Maeve laughed. He shrugged. “You are joking,” she said and laughed again. “Like ten minutes ago you were telling me about your vanilla doctor sex.”
“I didn’t say the sex was vanilla,” Derek answered and he walked a bit ahead. With permission from the fire crew, they exited to his truck and began the dark drive back to her place.

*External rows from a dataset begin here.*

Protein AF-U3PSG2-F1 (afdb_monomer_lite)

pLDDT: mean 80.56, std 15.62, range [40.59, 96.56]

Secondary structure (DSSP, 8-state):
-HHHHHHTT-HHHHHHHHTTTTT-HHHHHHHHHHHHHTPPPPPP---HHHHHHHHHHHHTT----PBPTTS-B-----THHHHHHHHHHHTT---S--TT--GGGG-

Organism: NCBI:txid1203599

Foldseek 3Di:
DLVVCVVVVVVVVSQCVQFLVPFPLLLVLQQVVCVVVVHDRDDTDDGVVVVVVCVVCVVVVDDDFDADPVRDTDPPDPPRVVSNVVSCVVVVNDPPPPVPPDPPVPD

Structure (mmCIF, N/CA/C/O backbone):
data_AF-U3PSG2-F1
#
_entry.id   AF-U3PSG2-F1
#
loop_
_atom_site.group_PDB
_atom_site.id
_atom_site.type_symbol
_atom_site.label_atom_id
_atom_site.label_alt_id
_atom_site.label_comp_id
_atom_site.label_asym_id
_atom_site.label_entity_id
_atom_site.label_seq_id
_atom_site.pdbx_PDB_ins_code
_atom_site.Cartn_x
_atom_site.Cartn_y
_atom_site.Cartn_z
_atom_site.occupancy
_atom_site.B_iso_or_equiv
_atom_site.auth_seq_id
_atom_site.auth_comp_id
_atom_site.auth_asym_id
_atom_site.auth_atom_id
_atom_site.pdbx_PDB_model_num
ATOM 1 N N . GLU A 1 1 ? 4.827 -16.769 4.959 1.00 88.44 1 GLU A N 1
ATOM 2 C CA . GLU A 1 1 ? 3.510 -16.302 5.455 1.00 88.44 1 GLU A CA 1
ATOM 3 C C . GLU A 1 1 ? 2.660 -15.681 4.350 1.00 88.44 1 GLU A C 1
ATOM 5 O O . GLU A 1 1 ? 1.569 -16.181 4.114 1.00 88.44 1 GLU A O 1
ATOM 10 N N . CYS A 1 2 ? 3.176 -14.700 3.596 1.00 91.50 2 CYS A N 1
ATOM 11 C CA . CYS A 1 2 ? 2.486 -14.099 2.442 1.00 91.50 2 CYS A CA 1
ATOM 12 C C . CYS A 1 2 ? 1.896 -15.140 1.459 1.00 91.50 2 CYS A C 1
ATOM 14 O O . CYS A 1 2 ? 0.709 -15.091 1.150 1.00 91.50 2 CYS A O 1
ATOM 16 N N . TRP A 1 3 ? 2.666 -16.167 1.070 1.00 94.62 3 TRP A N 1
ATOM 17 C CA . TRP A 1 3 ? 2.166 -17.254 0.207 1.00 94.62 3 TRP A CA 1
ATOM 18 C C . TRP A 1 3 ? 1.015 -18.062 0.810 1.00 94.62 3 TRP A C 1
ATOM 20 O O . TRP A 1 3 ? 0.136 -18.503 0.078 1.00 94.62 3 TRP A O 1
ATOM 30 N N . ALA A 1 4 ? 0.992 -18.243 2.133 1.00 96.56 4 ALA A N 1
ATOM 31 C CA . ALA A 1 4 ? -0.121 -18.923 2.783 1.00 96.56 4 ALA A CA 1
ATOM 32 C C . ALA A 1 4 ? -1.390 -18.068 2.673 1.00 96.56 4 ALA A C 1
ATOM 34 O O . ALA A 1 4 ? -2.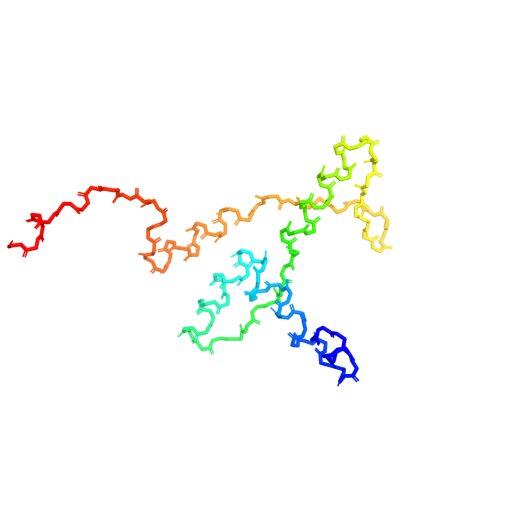420 -18.568 2.236 1.00 96.56 4 ALA A O 1
ATOM 35 N N . MET A 1 5 ? -1.308 -16.768 2.978 1.00 93.44 5 MET A N 1
ATOM 36 C CA . MET A 1 5 ? -2.448 -15.848 2.849 1.00 93.44 5 MET A CA 1
ATOM 37 C C . MET A 1 5 ? -2.972 -15.758 1.410 1.00 93.44 5 MET A C 1
ATOM 39 O O . MET A 1 5 ? -4.184 -15.755 1.201 1.00 93.44 5 MET A O 1
ATOM 43 N N . GLN A 1 6 ? -2.074 -15.753 0.422 1.00 94.31 6 GLN A N 1
ATOM 44 C CA . GLN A 1 6 ? -2.446 -15.796 -0.994 1.00 94.31 6 GLN A CA 1
ATOM 45 C C . GLN A 1 6 ? -3.164 -17.102 -1.355 1.00 94.31 6 GLN A C 1
ATOM 47 O O . GLN A 1 6 ? -4.214 -17.057 -1.988 1.00 94.31 6 GLN A O 1
ATOM 52 N N . ALA A 1 7 ? -2.648 -18.255 -0.915 1.00 96.44 7 ALA A N 1
ATOM 53 C CA . ALA A 1 7 ? -3.275 -19.554 -1.167 1.00 96.44 7 ALA A CA 1
ATOM 54 C C . ALA A 1 7 ? -4.662 -19.682 -0.511 1.00 96.44 7 ALA A C 1
ATOM 56 O O . ALA A 1 7 ? -5.555 -20.305 -1.079 1.00 96.44 7 ALA A O 1
ATOM 57 N N . TYR A 1 8 ? -4.859 -19.058 0.653 1.00 95.69 8 TYR A N 1
ATOM 58 C CA . TYR A 1 8 ? -6.164 -18.966 1.313 1.00 95.69 8 TYR A CA 1
ATOM 59 C C . TYR A 1 8 ? -7.138 -17.994 0.626 1.00 95.69 8 TYR A C 1
ATOM 61 O O . TYR A 1 8 ? -8.319 -17.993 0.963 1.00 95.69 8 TYR A O 1
ATOM 69 N N . GLY A 1 9 ? -6.678 -17.161 -0.313 1.00 95.19 9 GLY A N 1
ATOM 70 C CA . GLY A 1 9 ? -7.504 -16.125 -0.938 1.00 95.19 9 GLY A CA 1
ATOM 71 C C . GLY A 1 9 ? -7.813 -14.942 -0.013 1.00 95.19 9 GLY A C 1
ATOM 72 O O . GLY A 1 9 ? -8.763 -14.201 -0.256 1.00 95.19 9 GLY A O 1
ATOM 73 N N . ALA A 1 10 ? -7.023 -14.737 1.046 1.00 96.19 10 ALA A N 1
ATOM 74 C CA . ALA A 1 10 ? -7.217 -13.671 2.028 1.00 96.19 10 ALA A CA 1
ATOM 75 C C . ALA A 1 10 ? -6.649 -12.325 1.532 1.00 96.19 10 ALA A C 1
ATOM 77 O O . ALA A 1 10 ? -5.738 -11.759 2.138 1.00 96.19 10 ALA A O 1
ATOM 78 N N . ALA A 1 11 ? -7.174 -11.823 0.409 1.00 94.06 11 ALA A N 1
ATOM 79 C CA . ALA A 1 11 ? -6.660 -10.629 -0.268 1.00 94.06 11 ALA A CA 1
ATOM 80 C C . ALA A 1 11 ? -6.664 -9.382 0.634 1.00 94.06 11 ALA A C 1
ATOM 82 O O . ALA A 1 11 ? -5.641 -8.713 0.746 1.00 94.06 11 ALA A O 1
ATOM 83 N N . TYR A 1 12 ? -7.773 -9.120 1.334 1.00 92.94 12 TYR A N 1
ATOM 84 C CA . TYR A 1 12 ? -7.902 -7.966 2.231 1.00 92.94 12 TYR A CA 1
ATOM 85 C C . TYR A 1 12 ? -6.947 -8.046 3.422 1.00 92.94 12 TYR A C 1
ATOM 87 O O . TYR A 1 12 ? -6.241 -7.090 3.713 1.00 92.94 12 TYR A O 1
ATOM 95 N N . THR A 1 13 ? -6.846 -9.209 4.070 1.00 94.00 13 THR A N 1
ATOM 96 C CA . THR A 1 13 ? -5.921 -9.396 5.197 1.00 94.00 13 THR A CA 1
ATOM 97 C C . THR A 1 13 ? -4.470 -9.214 4.770 1.00 94.00 13 THR A C 1
ATOM 99 O O . THR A 1 13 ? -3.685 -8.613 5.499 1.00 94.00 13 THR A O 1
ATOM 102 N N . LEU A 1 14 ? -4.108 -9.708 3.583 1.00 94.19 14 LEU A N 1
ATOM 103 C CA . LEU A 1 14 ? -2.772 -9.512 3.039 1.00 94.19 14 LEU A CA 1
ATOM 104 C C . LEU A 1 14 ? -2.510 -8.040 2.703 1.00 94.19 14 LEU A C 1
ATOM 106 O O . LEU A 1 14 ? -1.436 -7.534 3.018 1.00 94.19 14 LEU A O 1
ATOM 110 N N . GLN A 1 15 ? -3.48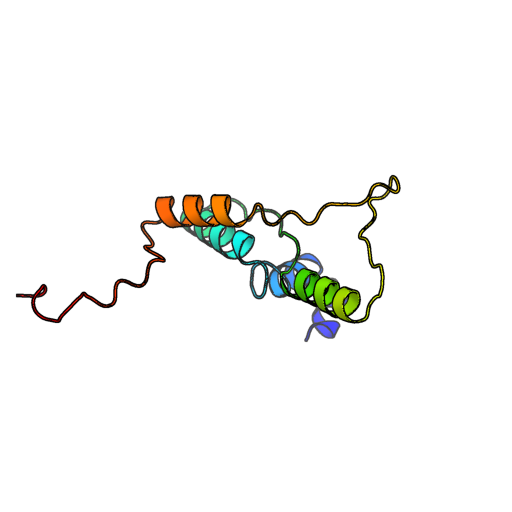1 -7.354 2.096 1.00 93.25 15 GLN A N 1
ATOM 111 C CA . GLN A 1 15 ? -3.375 -5.929 1.803 1.00 93.25 15 GLN A CA 1
ATOM 112 C C . GLN A 1 15 ? -3.172 -5.132 3.090 1.00 93.25 15 GLN A C 1
ATOM 114 O O . GLN A 1 15 ? -2.216 -4.366 3.168 1.00 93.25 15 GLN A O 1
ATOM 119 N N . GLU A 1 16 ? -3.994 -5.355 4.119 1.00 92.00 16 GLU A N 1
ATOM 120 C CA . GLU A 1 16 ? -3.838 -4.689 5.413 1.00 92.00 16 GLU A CA 1
ATOM 121 C C . GLU A 1 16 ? -2.456 -4.934 6.026 1.00 92.00 16 GLU A C 1
ATOM 123 O O . GLU A 1 16 ? -1.850 -4.016 6.580 1.00 92.00 16 GLU A O 1
ATOM 128 N N . LEU A 1 17 ? -1.958 -6.173 5.929 1.00 92.81 17 LEU A N 1
ATOM 129 C CA . LEU A 1 17 ? -0.660 -6.558 6.474 1.00 92.81 17 LEU A CA 1
ATOM 130 C C . LEU A 1 17 ? 0.498 -5.818 5.796 1.00 92.81 17 LEU A C 1
ATOM 132 O O . LEU A 1 17 ? 1.435 -5.450 6.491 1.00 92.81 17 LEU A O 1
ATOM 136 N N . LEU A 1 18 ? 0.429 -5.618 4.477 1.00 92.75 18 LEU A N 1
ATOM 137 C CA . LEU A 1 18 ? 1.477 -4.968 3.680 1.00 92.75 18 LEU A CA 1
ATOM 138 C C . LEU A 1 18 ? 1.382 -3.433 3.661 1.00 92.75 18 LEU A C 1
ATOM 140 O O . LEU A 1 18 ? 2.340 -2.772 3.271 1.00 92.75 18 LEU A O 1
ATOM 144 N N . THR A 1 19 ? 0.232 -2.868 4.037 1.00 92.31 19 THR A N 1
ATOM 145 C CA . THR A 1 19 ? -0.047 -1.424 3.979 1.00 92.31 19 THR A CA 1
ATOM 146 C C . THR A 1 19 ? -0.177 -0.852 5.392 1.00 92.31 19 THR A C 1
ATOM 148 O O . THR A 1 19 ? 0.828 -0.631 6.066 1.00 92.31 19 THR A O 1
ATOM 151 N N . ILE A 1 20 ? -1.403 -0.669 5.883 1.00 90.94 20 ILE A N 1
ATOM 152 C CA . ILE A 1 20 ? -1.760 0.029 7.124 1.00 90.94 20 ILE A CA 1
ATOM 153 C C . ILE A 1 20 ? -1.136 -0.575 8.391 1.00 90.94 20 ILE A C 1
ATOM 155 O O . ILE A 1 20 ? -1.002 0.121 9.399 1.00 90.94 20 ILE A O 1
ATOM 159 N N . LYS A 1 21 ? -0.743 -1.858 8.374 1.00 91.94 21 LYS A N 1
ATOM 160 C CA . LYS A 1 21 ? -0.084 -2.518 9.514 1.00 91.94 21 LYS A CA 1
ATOM 161 C C . LYS A 1 21 ? 1.446 -2.434 9.474 1.00 91.94 21 LYS A C 1
ATOM 163 O O . LYS A 1 21 ? 2.051 -2.609 10.529 1.00 91.94 21 LYS A O 1
ATOM 168 N N . SER A 1 22 ? 2.073 -2.161 8.325 1.00 89.56 22 SER A N 1
ATOM 169 C CA . SER A 1 22 ? 3.541 -2.170 8.189 1.00 89.56 22 SER A CA 1
ATOM 170 C C . SER A 1 22 ? 4.141 -0.876 7.643 1.00 89.56 22 SER A C 1
ATOM 172 O O . SER A 1 22 ? 5.120 -0.396 8.207 1.00 89.56 22 SER A O 1
ATOM 174 N N . ASP A 1 23 ? 3.579 -0.310 6.577 1.00 90.75 23 ASP A N 1
ATOM 175 C CA . ASP A 1 23 ? 4.341 0.545 5.654 1.00 90.75 23 ASP A CA 1
ATOM 176 C C . ASP A 1 23 ? 3.578 1.778 5.136 1.00 90.75 23 ASP A C 1
ATOM 178 O O . ASP A 1 23 ? 4.191 2.703 4.619 1.00 90.75 23 ASP A O 1
ATOM 182 N N . ASP A 1 24 ? 2.256 1.834 5.311 1.00 88.12 24 ASP A N 1
ATOM 183 C CA . ASP A 1 24 ? 1.444 3.026 5.028 1.00 88.12 24 ASP A CA 1
ATOM 184 C C . ASP A 1 24 ? 1.379 3.914 6.285 1.00 88.12 24 ASP A C 1
ATOM 186 O O . ASP A 1 24 ? 0.688 3.600 7.261 1.00 88.12 24 ASP A O 1
ATOM 190 N N . THR A 1 25 ? 2.157 4.999 6.299 1.00 85.38 25 THR A N 1
ATOM 191 C CA . THR A 1 25 ? 2.319 5.891 7.460 1.00 85.38 25 THR A CA 1
ATOM 192 C C . THR A 1 25 ? 1.052 6.691 7.755 1.00 85.38 25 THR A C 1
ATOM 194 O O . THR A 1 25 ? 0.618 6.732 8.911 1.00 85.38 25 THR A O 1
ATOM 197 N N . VAL A 1 26 ? 0.428 7.272 6.727 1.00 84.19 26 VAL A N 1
ATOM 198 C CA . VAL A 1 26 ? -0.816 8.046 6.841 1.00 84.19 26 VAL A CA 1
ATOM 199 C C . VAL A 1 26 ? -1.999 7.141 7.135 1.00 84.19 26 VAL A C 1
ATOM 201 O O . VAL A 1 26 ? -2.785 7.415 8.048 1.00 84.19 26 VAL A O 1
ATOM 204 N N . GLY A 1 27 ? -2.113 6.035 6.399 1.00 86.75 27 GLY A N 1
ATOM 205 C CA . GLY A 1 27 ? -3.158 5.044 6.594 1.00 86.75 27 GLY A CA 1
ATOM 206 C C . GLY A 1 27 ? -3.147 4.508 8.019 1.00 86.75 27 GLY A C 1
ATOM 207 O O . GLY A 1 27 ? -4.195 4.459 8.654 1.00 86.75 27 GLY A O 1
ATOM 208 N N . ARG A 1 28 ? -1.975 4.222 8.598 1.00 88.38 28 ARG A N 1
ATOM 209 C CA . ARG A 1 28 ? -1.876 3.730 9.982 1.00 88.38 28 ARG A CA 1
ATOM 210 C C . ARG A 1 28 ? -2.485 4.686 11.016 1.00 88.38 28 ARG A C 1
ATOM 212 O O . ARG A 1 28 ? -3.152 4.218 11.939 1.00 88.38 28 ARG A O 1
ATOM 219 N N . VAL A 1 29 ? -2.298 6.001 10.870 1.00 88.12 29 VAL A N 1
ATOM 220 C CA . VAL A 1 29 ? -2.886 6.998 11.790 1.00 88.12 29 VAL A CA 1
ATOM 221 C C . VAL A 1 29 ? -4.399 7.094 11.599 1.00 88.12 29 VAL A C 1
ATOM 223 O O . VAL A 1 29 ? -5.142 7.033 12.579 1.00 88.12 29 VAL A O 1
ATOM 226 N N . LYS A 1 30 ? -4.868 7.164 10.347 1.00 86.94 30 LYS A N 1
ATOM 227 C CA . LYS A 1 30 ? -6.306 7.212 10.026 1.00 86.94 30 LYS A CA 1
ATOM 228 C C . LYS A 1 30 ? -7.035 5.947 10.499 1.00 86.94 30 LYS A C 1
ATOM 230 O O . LYS A 1 30 ? -8.146 6.022 11.012 1.00 86.94 30 LYS A O 1
ATOM 235 N N . VAL A 1 31 ? -6.393 4.784 10.395 1.00 91.06 31 VAL A N 1
ATOM 236 C CA . VAL A 1 31 ? -6.916 3.512 10.914 1.00 91.06 31 VAL A CA 1
ATOM 237 C C . VAL A 1 31 ? -6.986 3.518 12.435 1.00 91.06 31 VAL A C 1
ATOM 239 O O . VAL A 1 31 ? -7.983 3.065 12.993 1.00 91.06 31 VAL A O 1
ATOM 242 N N . TYR A 1 32 ? -5.970 4.047 13.120 1.00 88.69 32 TYR A N 1
ATOM 243 C CA . TYR A 1 32 ? -6.012 4.180 14.576 1.00 88.69 32 TYR A CA 1
ATOM 244 C C . TYR A 1 32 ? -7.188 5.060 15.022 1.00 88.69 32 TYR A C 1
ATOM 246 O O . TYR A 1 32 ? -7.946 4.678 15.912 1.00 88.69 32 TYR A O 1
ATOM 254 N N . GLU A 1 33 ? -7.387 6.198 14.355 1.00 87.62 33 GLU A N 1
ATOM 255 C CA . GLU A 1 33 ? -8.522 7.089 14.596 1.00 87.62 33 GLU A CA 1
ATOM 256 C C . GLU A 1 33 ? -9.867 6.382 14.360 1.00 87.62 33 GLU A C 1
ATOM 258 O O . GLU A 1 33 ? -10.745 6.434 15.223 1.00 87.62 33 GLU A O 1
ATOM 263 N N . ALA A 1 34 ? -10.009 5.667 13.240 1.00 88.75 34 ALA A N 1
ATOM 264 C CA . ALA A 1 34 ? -11.222 4.920 12.914 1.00 88.75 34 ALA A CA 1
ATOM 265 C C . ALA A 1 34 ? -11.532 3.834 13.958 1.00 88.75 34 ALA A C 1
ATOM 267 O O . ALA A 1 34 ? -12.671 3.719 14.406 1.00 88.75 34 ALA A O 1
ATOM 268 N N . ILE A 1 35 ? -10.517 3.093 14.422 1.00 90.94 35 ILE A N 1
ATOM 269 C CA . ILE A 1 35 ? -10.676 2.067 15.465 1.00 90.94 35 ILE A CA 1
ATOM 270 C C . ILE A 1 35 ? -11.161 2.691 16.779 1.00 90.94 35 ILE A C 1
ATOM 272 O O . ILE A 1 35 ? -12.070 2.152 17.409 1.00 90.94 35 ILE A O 1
ATOM 276 N N . VAL A 1 36 ? -10.591 3.830 17.188 1.00 93.25 36 VAL A N 1
ATOM 277 C CA . VAL A 1 36 ? -10.988 4.524 18.428 1.00 93.25 36 VAL A CA 1
ATOM 278 C C . VAL A 1 36 ? -12.415 5.069 18.333 1.00 93.25 36 VAL A C 1
ATOM 280 O O . VAL A 1 36 ? -13.156 5.020 19.315 1.00 93.25 36 VAL A O 1
ATOM 283 N N . LYS A 1 37 ? -12.819 5.563 17.159 1.00 92.00 37 LYS A N 1
ATOM 284 C CA . LYS A 1 37 ? -14.172 6.086 16.916 1.00 92.00 37 LYS A CA 1
ATOM 285 C C . LYS A 1 37 ? -15.215 5.001 16.636 1.00 92.00 37 LYS A C 1
ATOM 287 O O . LYS A 1 37 ? -16.407 5.298 16.647 1.00 92.00 37 LYS A O 1
ATOM 292 N N . GLY A 1 38 ? -14.793 3.757 16.403 1.00 92.56 38 GLY A N 1
ATOM 293 C CA . GLY A 1 38 ? -15.679 2.676 15.966 1.00 92.56 38 GLY A CA 1
ATOM 294 C C . GLY A 1 38 ? -16.205 2.866 14.538 1.00 92.56 38 GLY A C 1
ATOM 295 O O . GLY A 1 38 ? -17.282 2.373 14.208 1.00 92.56 38 GLY A O 1
ATOM 296 N N . GLU A 1 39 ? -15.470 3.603 13.708 1.00 91.19 39 GLU A N 1
ATOM 297 C CA . GLU A 1 39 ? -15.772 3.828 12.296 1.00 91.19 39 GLU A CA 1
ATOM 298 C C . GLU A 1 39 ? -15.131 2.738 11.422 1.00 91.19 39 GLU A C 1
ATOM 300 O O . GLU A 1 39 ? -14.234 2.007 11.849 1.00 91.19 39 GLU A O 1
ATOM 305 N N . ASN A 1 40 ? -15.593 2.617 10.176 1.00 89.38 40 ASN A N 1
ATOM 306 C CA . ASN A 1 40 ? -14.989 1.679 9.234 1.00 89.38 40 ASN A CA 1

It was just a hop, skip and a jump, hovering near the East Bank of the Willamette River and down again until they stood outside her apartment building. It was dark and the lobby was well lit beyond the glass doors. Safe and secure—home sweet home.
“I’ll look into more permanent housing tomorrow,” Derek said as she punched in her code and pulled back on the door as it unlocked for her with a tiny buzz.
“No rush,” she said, and stepped into the lobby, her high-heel shoes, he now noticed, caked in mud and grass, clapped across the tile floor. Mud had spread up the back of her legs from walking his property and as she turned to face him, he noticed she’d smeared mud on her chin. He wiped it off with his thumb. Her mascara had clumped and slid off, leaving her with raccoon eyes. He refrained from leaning in and wiping the makeup away.
“It was a disaster out there. But,” he paused, “it wasn’t the house, right? It wasn’t anything of—”
“We can remake the chess set. I’ll help carve.”
“We definitely can. I’ll let you.”
She hit the elevator button and the doors pulled open. Maeve grabbed Derek’s hand prepared to walk in with him side-by-side, but she stopped and growled deep in her throat when she looked up. Honestly, she should’ve been expecting it.
“Shit,” she sighed and spun on her heels. “We’ve got to go get my dog from Hugo.”
She gave him pillows and blankets and directed him to the couch. Roger popped up and made himself at home at Derek’s feet, putting his head against his shins and looking up with his perfected canine pout.
Maeve felt uncomfortable and anxious. She shoved her laundry pile into her bedroom, shut the door and did a once-through the bathroom, scanning for the most embarrassing items and shoving her hair removal cream into the back of the cabinet. She wasn’t inherently opposed to boys knowing the various mechanical ways she allowed herself to be vain, but it seemed too early to divulge all her worst quirks.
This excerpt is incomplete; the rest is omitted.